--- START ---
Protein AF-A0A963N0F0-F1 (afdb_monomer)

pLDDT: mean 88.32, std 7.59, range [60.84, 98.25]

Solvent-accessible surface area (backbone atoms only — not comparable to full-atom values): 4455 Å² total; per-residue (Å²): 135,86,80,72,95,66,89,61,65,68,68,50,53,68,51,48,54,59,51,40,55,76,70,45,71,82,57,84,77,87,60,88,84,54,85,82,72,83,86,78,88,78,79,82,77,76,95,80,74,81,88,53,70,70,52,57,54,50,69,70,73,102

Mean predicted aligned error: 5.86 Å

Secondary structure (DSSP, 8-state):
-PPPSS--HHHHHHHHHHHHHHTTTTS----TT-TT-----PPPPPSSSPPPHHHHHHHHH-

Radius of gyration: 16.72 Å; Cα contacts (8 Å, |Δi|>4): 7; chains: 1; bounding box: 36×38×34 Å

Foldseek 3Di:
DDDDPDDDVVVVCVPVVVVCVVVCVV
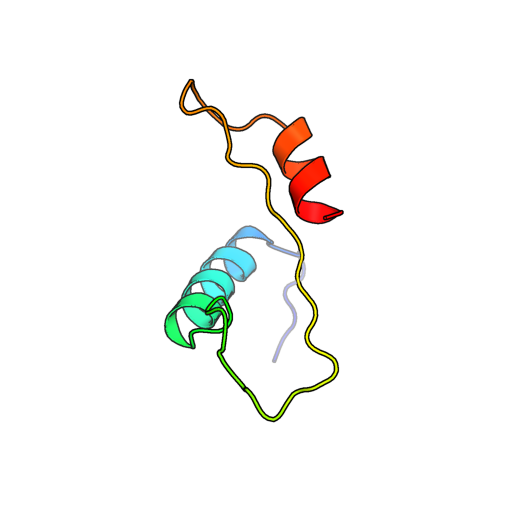PPDDDVVPPPDDDDDDDDDDPPDDDDPVSVVVVVVD

Structure (mmCIF, N/CA/C/O backbone):
data_AF-A0A963N0F0-F1
#
_entry.id   AF-A0A963N0F0-F1
#
loop_
_atom_site.group_PDB
_atom_site.id
_atom_site.type_symbol
_atom_site.label_atom_id
_atom_site.label_alt_id
_atom_site.label_comp_id
_atom_site.label_asym_id
_atom_site.label_entity_id
_atom_site.label_seq_id
_atom_site.pdbx_PDB_ins_code
_atom_site.Cartn_x
_atom_site.Cartn_y
_atom_site.Cartn_z
_atom_site.occupancy
_atom_site.B_iso_or_equiv
_atom_site.auth_seq_id
_atom_site.auth_comp_id
_atom_site.auth_asym_id
_atom_site.auth_atom_id
_atom_site.pdbx_PDB_model_num
ATOM 1 N N . MET A 1 1 ? 16.212 -23.507 -4.616 1.00 60.84 1 MET A N 1
ATOM 2 C CA . MET A 1 1 ? 15.735 -22.222 -5.161 1.00 60.84 1 MET A CA 1
ATOM 3 C C . MET A 1 1 ? 16.977 -21.430 -5.513 1.00 60.84 1 MET A C 1
ATOM 5 O O . MET A 1 1 ? 17.764 -21.168 -4.613 1.00 60.84 1 MET A O 1
ATOM 9 N N . GLU A 1 2 ? 17.231 -21.184 -6.796 1.00 80.00 2 GLU A N 1
ATOM 10 C CA . GLU A 1 2 ? 18.334 -20.307 -7.207 1.00 80.00 2 GLU A CA 1
ATOM 11 C C . GLU A 1 2 ? 17.859 -18.855 -7.169 1.00 80.00 2 GLU A C 1
ATOM 13 O O . GLU A 1 2 ? 16.746 -18.550 -7.596 1.00 80.00 2 GLU A O 1
ATOM 18 N N . LEU A 1 3 ? 18.689 -17.973 -6.613 1.00 84.25 3 LEU A N 1
ATOM 19 C CA . LEU A 1 3 ? 18.432 -16.538 -6.595 1.00 84.25 3 LEU A CA 1
ATOM 20 C C . LEU A 1 3 ? 18.824 -15.939 -7.944 1.00 84.25 3 LEU A C 1
ATOM 22 O O . LEU A 1 3 ? 19.903 -16.220 -8.469 1.00 84.25 3 LEU A O 1
ATOM 26 N N . ALA A 1 4 ? 17.953 -15.091 -8.488 1.00 87.19 4 ALA A N 1
ATOM 27 C CA . ALA A 1 4 ? 18.268 -14.325 -9.682 1.00 87.19 4 ALA A CA 1
ATOM 28 C C . ALA A 1 4 ? 19.476 -13.412 -9.426 1.00 87.19 4 ALA A C 1
ATOM 30 O O . ALA A 1 4 ? 19.663 -12.879 -8.332 1.00 87.19 4 ALA A O 1
ATOM 31 N N . LYS A 1 5 ? 20.291 -13.211 -10.463 1.00 90.19 5 LYS A N 1
ATOM 32 C CA . LYS A 1 5 ? 21.470 -12.337 -10.398 1.00 90.19 5 LYS A CA 1
ATOM 33 C C . LYS A 1 5 ? 21.101 -10.859 -10.204 1.00 90.19 5 LYS A C 1
ATOM 35 O O . LYS A 1 5 ? 21.888 -10.112 -9.628 1.00 90.19 5 LYS A O 1
ATOM 40 N N . SER A 1 6 ? 19.924 -10.461 -10.682 1.00 93.06 6 SER A N 1
ATOM 41 C CA . SER A 1 6 ? 19.381 -9.108 -10.572 1.00 93.06 6 SER A CA 1
ATOM 42 C C . SER A 1 6 ? 18.019 -9.138 -9.888 1.00 93.06 6 SER A C 1
ATOM 44 O O . SER A 1 6 ? 17.274 -10.111 -10.008 1.00 93.06 6 SER A O 1
ATOM 46 N N . PHE A 1 7 ? 17.710 -8.062 -9.169 1.00 93.44 7 PHE A N 1
ATOM 47 C CA . PHE A 1 7 ? 16.415 -7.860 -8.534 1.00 93.44 7 PHE A CA 1
ATOM 48 C C . PHE A 1 7 ? 15.441 -7.203 -9.516 1.00 93.44 7 PHE A C 1
ATOM 50 O O . PHE A 1 7 ? 15.734 -6.130 -10.034 1.00 93.44 7 PHE A O 1
ATOM 57 N N . GLU A 1 8 ? 14.282 -7.831 -9.725 1.00 93.69 8 GLU A N 1
ATOM 58 C CA . GLU A 1 8 ? 13.220 -7.356 -10.619 1.00 93.69 8 GLU A CA 1
ATOM 59 C C . GLU A 1 8 ? 11.939 -7.074 -9.804 1.00 93.69 8 GLU A C 1
ATOM 61 O O . GLU A 1 8 ? 11.145 -7.994 -9.577 1.00 93.69 8 GLU A O 1
ATOM 66 N N . PRO A 1 9 ? 11.712 -5.827 -9.342 1.00 95.81 9 PRO A N 1
ATOM 67 C CA . PRO A 1 9 ? 10.573 -5.491 -8.483 1.00 95.81 9 PRO A CA 1
ATOM 68 C C . PRO A 1 9 ? 9.223 -5.809 -9.133 1.00 95.81 9 PRO A C 1
ATOM 70 O O . PRO A 1 9 ? 8.346 -6.379 -8.491 1.00 95.81 9 PRO A O 1
ATOM 73 N N . ALA A 1 10 ? 9.080 -5.528 -10.431 1.00 96.12 10 ALA A N 1
ATOM 74 C CA . ALA A 1 10 ? 7.816 -5.685 -11.150 1.00 96.12 10 ALA A CA 1
ATOM 75 C C . ALA A 1 10 ? 7.288 -7.133 -11.133 1.00 96.12 10 ALA A C 1
ATOM 77 O O . ALA A 1 10 ? 6.082 -7.361 -11.023 1.00 96.12 10 ALA A O 1
ATOM 78 N N . ALA A 1 11 ? 8.178 -8.128 -11.204 1.00 93.94 11 ALA A N 1
ATOM 79 C CA . ALA A 1 11 ? 7.796 -9.541 -11.142 1.00 93.94 11 ALA A CA 1
ATOM 80 C C . ALA A 1 11 ? 7.291 -9.943 -9.745 1.00 93.94 11 ALA A C 1
ATOM 82 O O . ALA A 1 11 ? 6.411 -10.788 -9.612 1.00 93.94 11 ALA A O 1
ATOM 83 N N . ILE A 1 12 ? 7.834 -9.318 -8.702 1.00 95.06 12 ILE A N 1
ATOM 84 C CA . ILE A 1 12 ? 7.467 -9.573 -7.307 1.00 95.06 12 ILE A CA 1
ATOM 85 C C . ILE A 1 12 ? 6.144 -8.876 -6.985 1.00 95.06 12 ILE A C 1
ATOM 87 O O . ILE A 1 12 ? 5.229 -9.508 -6.464 1.00 95.06 12 ILE A O 1
ATOM 91 N N . GLU A 1 13 ? 6.014 -7.599 -7.343 1.00 97.25 13 GLU A N 1
ATOM 92 C CA . GLU A 1 13 ? 4.806 -6.799 -7.115 1.00 97.25 13 GLU A CA 1
ATOM 93 C C . GLU A 1 13 ? 3.587 -7.389 -7.835 1.00 97.25 13 GLU A C 1
ATOM 95 O O . GLU A 1 13 ? 2.521 -7.527 -7.233 1.00 97.25 13 GLU A O 1
ATOM 100 N N . SER A 1 14 ? 3.757 -7.819 -9.092 1.00 96.75 14 SER A N 1
ATOM 101 C CA . SER A 1 14 ? 2.684 -8.452 -9.876 1.00 96.75 14 SER A CA 1
ATOM 102 C C . SER A 1 14 ? 2.234 -9.809 -9.332 1.00 96.75 14 SER A C 1
ATOM 104 O O . SER A 1 14 ? 1.104 -10.216 -9.594 1.00 96.75 14 SER A O 1
ATOM 106 N N . HIS A 1 15 ? 3.078 -10.501 -8.565 1.00 96.12 15 HIS A N 1
ATOM 107 C CA . HIS A 1 15 ? 2.714 -11.751 -7.905 1.00 96.12 15 HIS A CA 1
ATOM 108 C C . HIS A 1 15 ? 2.028 -11.517 -6.554 1.00 96.12 15 HIS A C 1
ATOM 110 O O . HIS A 1 15 ? 0.976 -12.095 -6.289 1.00 96.12 15 HIS A O 1
ATOM 116 N N . TRP A 1 16 ? 2.612 -10.675 -5.696 1.00 97.69 16 TRP A N 1
ATOM 117 C CA . TRP A 1 16 ? 2.172 -10.559 -4.304 1.00 97.69 16 TRP A CA 1
ATOM 118 C C . TRP A 1 16 ? 0.923 -9.719 -4.113 1.00 97.69 16 TRP A C 1
ATOM 120 O O . TRP A 1 16 ? 0.120 -10.047 -3.242 1.00 97.69 16 TRP A O 1
ATOM 130 N N . TYR A 1 17 ? 0.731 -8.664 -4.907 1.00 97.56 17 TYR A N 1
ATOM 131 C CA . TYR A 1 17 ? -0.449 -7.823 -4.735 1.00 97.56 17 TYR A CA 1
ATOM 132 C C . TYR A 1 17 ? -1.756 -8.615 -4.950 1.00 97.56 17 TYR A C 1
ATOM 134 O O . TYR A 1 17 ? -2.591 -8.612 -
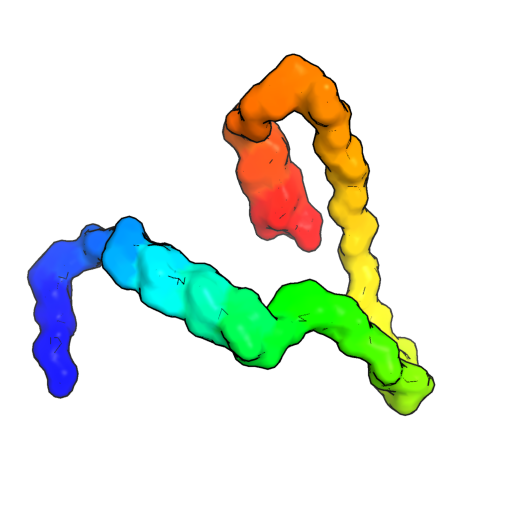4.041 1.00 97.56 17 TYR A O 1
ATOM 142 N N . PRO A 1 18 ? -1.924 -9.379 -6.055 1.00 97.81 18 PRO A N 1
ATOM 143 C CA . PRO A 1 18 ? -3.106 -10.228 -6.231 1.00 97.81 18 PRO A CA 1
ATOM 144 C C . PRO A 1 18 ? -3.217 -11.328 -5.171 1.00 97.81 18 PRO A C 1
ATOM 146 O O . PRO A 1 18 ? -4.318 -11.677 -4.749 1.00 97.81 18 PRO A O 1
ATOM 149 N N . GLU A 1 19 ? -2.088 -11.873 -4.713 1.00 98.25 19 GLU A N 1
ATOM 150 C CA . GLU A 1 19 ? -2.075 -12.892 -3.663 1.00 98.25 19 GLU A CA 1
ATOM 151 C C . GLU A 1 19 ? -2.647 -12.344 -2.347 1.00 98.25 19 GLU A C 1
ATOM 153 O O . GLU A 1 19 ? -3.527 -12.964 -1.749 1.00 98.25 19 GLU A O 1
ATOM 158 N N . TRP A 1 20 ? -2.206 -11.164 -1.908 1.00 97.62 20 TRP A N 1
ATOM 159 C CA . TRP A 1 20 ? -2.720 -10.512 -0.699 1.00 97.62 20 TRP A CA 1
ATOM 160 C C . TRP A 1 20 ? -4.190 -10.115 -0.826 1.00 97.62 20 TRP A C 1
ATOM 162 O O . TRP A 1 20 ? -4.958 -10.303 0.121 1.00 97.62 20 TRP A O 1
ATOM 172 N N . GLU A 1 21 ? -4.588 -9.613 -1.996 1.00 96.44 21 GLU A N 1
ATOM 173 C CA . GLU A 1 21 ? -5.977 -9.263 -2.285 1.00 96.44 21 GLU A CA 1
ATOM 174 C C . GLU A 1 21 ? -6.884 -10.501 -2.241 1.00 96.44 21 GLU A C 1
ATOM 176 O O . GLU A 1 21 ? -7.884 -10.507 -1.523 1.00 96.44 21 GLU A O 1
ATOM 181 N N . SER A 1 22 ? -6.497 -11.588 -2.918 1.00 96.94 22 SER A N 1
ATOM 182 C CA . SER A 1 22 ? -7.271 -12.839 -2.959 1.00 96.94 22 SER A CA 1
ATOM 183 C C . SER A 1 22 ? -7.412 -13.509 -1.590 1.00 96.94 22 SER A C 1
ATOM 185 O O . SER A 1 22 ? -8.421 -14.157 -1.311 1.00 96.94 22 SER A O 1
ATOM 187 N N . ARG A 1 23 ? -6.422 -13.323 -0.710 1.00 96.69 23 ARG A N 1
ATOM 188 C CA . ARG A 1 23 ? -6.443 -13.810 0.675 1.00 96.69 23 ARG A CA 1
ATOM 189 C C . ARG A 1 23 ? -7.180 -12.879 1.635 1.00 96.69 23 ARG A C 1
ATOM 191 O O . ARG A 1 23 ? -7.321 -13.221 2.807 1.00 96.69 23 ARG A O 1
ATOM 198 N N . GLY A 1 24 ? -7.638 -11.719 1.164 1.00 94.38 24 GLY A N 1
ATOM 199 C CA . GLY A 1 24 ? -8.375 -10.749 1.967 1.00 94.38 24 GLY A CA 1
ATOM 200 C C . GLY A 1 24 ? -7.523 -10.028 3.010 1.00 94.38 24 GLY A
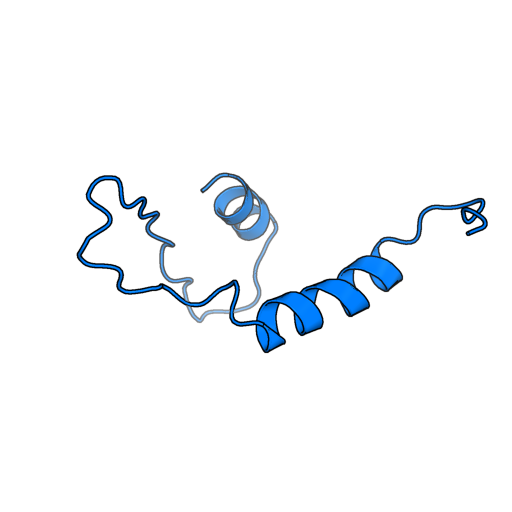 C 1
ATOM 201 O O . GLY A 1 24 ? -8.070 -9.529 3.989 1.00 94.38 24 GLY A O 1
ATOM 202 N N . TYR A 1 25 ? -6.200 -9.946 2.833 1.00 93.31 25 TYR A N 1
ATOM 203 C CA . TYR A 1 25 ? -5.313 -9.307 3.817 1.00 93.31 25 TYR A CA 1
ATOM 204 C C . TYR A 1 25 ? -5.566 -7.805 3.988 1.00 93.31 25 TYR A C 1
ATOM 206 O O . TYR A 1 25 ? -5.258 -7.252 5.039 1.00 93.31 25 TYR A O 1
ATOM 214 N N . PHE A 1 26 ? -6.162 -7.153 2.988 1.00 91.12 26 PHE A N 1
ATOM 215 C CA . PHE A 1 26 ? -6.569 -5.748 3.065 1.00 91.12 26 PHE A CA 1
ATOM 216 C C . PHE A 1 26 ? -7.942 -5.538 3.717 1.00 91.12 26 PHE A C 1
ATOM 218 O O . PHE A 1 26 ? -8.350 -4.395 3.920 1.00 91.12 26 PHE A O 1
ATOM 225 N N . ALA A 1 27 ? -8.688 -6.607 4.016 1.00 88.88 27 ALA A N 1
ATOM 226 C CA . ALA A 1 27 ? -10.009 -6.471 4.606 1.00 88.88 27 ALA A CA 1
ATOM 227 C C . ALA A 1 27 ? -9.893 -5.931 6.036 1.00 88.88 27 ALA A C 1
ATOM 229 O O . ALA A 1 27 ? -9.193 -6.495 6.878 1.00 88.88 27 ALA A O 1
ATOM 230 N N . ALA A 1 28 ? -10.630 -4.858 6.325 1.00 83.38 28 ALA A N 1
ATOM 231 C CA . ALA A 1 28 ? -10.842 -4.421 7.695 1.00 83.38 28 ALA A CA 1
ATOM 232 C C . ALA A 1 28 ? -11.646
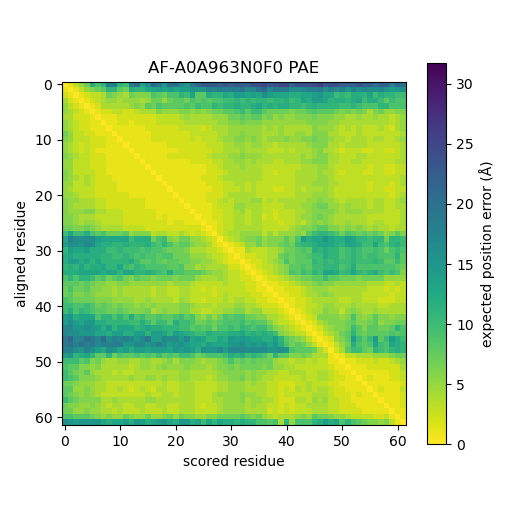 -5.511 8.420 1.00 83.38 28 ALA A C 1
ATOM 234 O O . ALA A 1 28 ? -12.852 -5.653 8.219 1.00 83.38 28 ALA A O 1
ATOM 235 N N . GLY A 1 29 ? -10.959 -6.334 9.212 1.00 76.94 29 GLY A N 1
ATOM 236 C CA . GLY A 1 29 ? -11.611 -7.303 10.
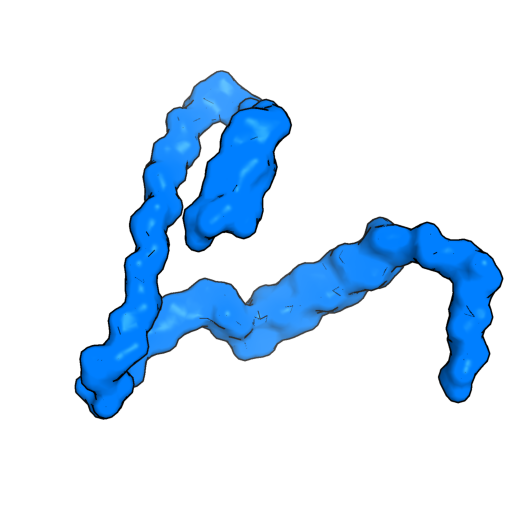082 1.00 76.94 29 GLY A CA 1
ATOM 237 C C . GLY A 1 29 ? -12.412 -6.591 11.172 1.00 76.94 29 GLY A C 1
ATOM 238 O O . GLY A 1 29 ? -11.999 -5.543 11.668 1.00 76.94 29 GLY A O 1
ATOM 239 N N . LEU A 1 30 ? -13.545 -7.171 11.565 1.00 78.19 30 LEU A N 1
ATOM 240 C CA . LEU A 1 30 ? -14.285 -6.767 12.757 1.00 78.19 30 LEU A CA 1
ATOM 241 C C . LEU A 1 30 ? -14.136 -7.875 13.799 1.00 78.19 30 LEU A C 1
ATOM 243 O O . LEU A 1 30 ? -14.969 -8.771 13.889 1.00 78.19 30 LEU A O 1
ATOM 247 N N . ASP A 1 31 ? -13.034 -7.827 14.539 1.00 85.00 31 ASP A N 1
ATOM 248 C CA . ASP A 1 31 ? -12.816 -8.683 15.701 1.00 85.00 31 ASP A CA 1
ATOM 249 C C . ASP A 1 31 ? -13.127 -7.873 16.961 1.00 85.00 31 ASP A C 1
ATOM 251 O O . ASP A 1 31 ? -12.348 -7.013 17.374 1.00 85.00 31 ASP A O 1
ATOM 255 N N . THR A 1 32 ? -14.307 -8.102 17.537 1.00 85.38 32 THR A N 1
ATOM 256 C CA . THR A 1 32 ? -14.776 -7.384 18.730 1.00 85.38 32 THR A CA 1
ATOM 257 C C . THR A 1 32 ? -14.048 -7.797 20.003 1.00 85.38 32 THR A C 1
ATOM 259 O O . THR A 1 32 ? -14.119 -7.069 20.993 1.00 85.38 32 THR A O 1
ATOM 262 N N . ASP A 1 33 ? -13.346 -8.931 19.984 1.00 91.31 33 ASP A N 1
ATOM 263 C
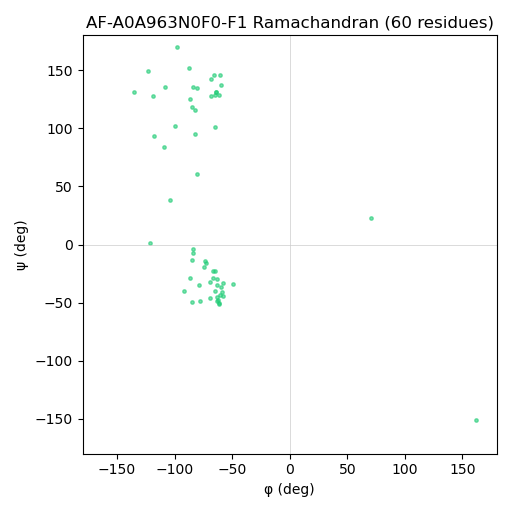 CA . ASP A 1 33 ? -12.565 -9.414 21.123 1.00 91.31 33 ASP A CA 1
ATOM 264 C C . ASP A 1 33 ? -11.161 -8.780 21.147 1.00 91.31 33 ASP A C 1
ATOM 266 O O . ASP A 1 33 ? -10.470 -8.808 22.171 1.00 91.31 33 ASP A O 1
ATOM 270 N N . LYS A 1 34 ? -10.748 -8.140 20.041 1.00 87.44 34 LYS A N 1
ATOM 271 C CA . LYS A 1 34 ? -9.476 -7.427 19.927 1.00 87.44 34 LYS A CA 1
ATOM 272 C C . LYS A 1 34 ? -9.560 -6.014 20.507 1.00 87.44 34 LYS A C 1
ATOM 274 O O . LYS A 1 34 ? -9.929 -5.050 19.839 1.00 87.44 34 LYS A O 1
ATOM 279 N N . SER A 1 35 ? -9.161 -5.887 21.769 1.00 86.50 35 SER A N 1
ATOM 280 C CA . SER A 1 35 ? -9.185 -4.622 22.515 1.00 86.50 35 SER A CA 1
ATOM 281 C C . SER A 1 35 ? -8.089 -3.621 22.118 1.00 86.50 35 SER A C 1
ATOM 283 O O . SER A 1 35 ? -8.243 -2.427 22.371 1.00 86.50 35 SER A O 1
ATOM 285 N N . ASP A 1 36 ? -7.013 -4.073 21.470 1.00 89.31 36 ASP A N 1
ATOM 286 C CA . ASP A 1 36 ? -5.881 -3.268 20.992 1.00 89.31 36 ASP A CA 1
ATOM 287 C C . ASP A 1 36 ? -5.930 -3.036 19.470 1.00 89.31 36 ASP A C 1
ATOM 289 O O . ASP A 1 36 ? -4.917 -3.061 18.766 1.00 89.31 36 ASP A O 1
ATOM 293 N N . ALA A 1 37 ? -7.136 -2.828 18.937 1.00 88.44 37 ALA A N 1
ATOM 294 C CA . ALA A 1 37 ? -7.321 -2.536 17.526 1.00 88.44 37 ALA A CA 1
ATOM 295 C C . ALA A 1 37 ? -6.580 -1.251 17.119 1.00 88.44 37 ALA A C 1
ATOM 297 O O . ALA A 1 37 ? -6.618 -0.225 17.800 1.00 88.44 37 ALA A O 1
ATOM 298 N N . PHE A 1 38 ? -5.934 -1.311 15.959 1.00 88.12 38 PHE A N 1
ATOM 299 C CA . PHE A 1 38 ? -5.236 -0.186 15.364 1.00 88.12 38 PHE A CA 1
ATOM 300 C C . PHE A 1 38 ? -6.012 0.318 14.150 1.00 88.12 38 PHE A C 1
ATOM 302 O O . PHE A 1 38 ? -6.482 -0.473 13.333 1.00 88.12 38 PHE A O 1
ATOM 309 N N . CYS A 1 39 ? -6.152 1.636 14.039 1.00 87.88 39 CYS A N 1
ATOM 310 C CA . CYS A 1 39 ? -6.855 2.286 12.945 1.00 87.88 39 CYS A CA 1
ATOM 311 C C . CYS A 1 39 ? -6.027 3.467 12.445 1.00 87.88 39 CYS A C 1
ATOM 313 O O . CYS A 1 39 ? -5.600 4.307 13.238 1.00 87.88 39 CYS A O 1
--- END ---
Work required:
Restate word for word only the lines above from the line containing "ATOM 287 C C" to the line containing "ATOM 294 C CA", both of them included.

Answer space:
ATOM 287 C C . ASP A 1 36 ? -5.930 -3.036 19.470 1.00 89.31 36 ASP A C 1
ATOM 289 O O . ASP A 1 36 ? -4.917 -3.061 18.766 1.00 89.31 36 ASP A O 1
ATOM 293 N N . ALA A 1 37 ? -7.136 -2.828 18.937 1.00 88.44 37 ALA A N 1
ATOM 294 C CA . ALA A 1 37 ? -7.321 -2.536 17.526 1.00 88.44 37 ALA A CA 1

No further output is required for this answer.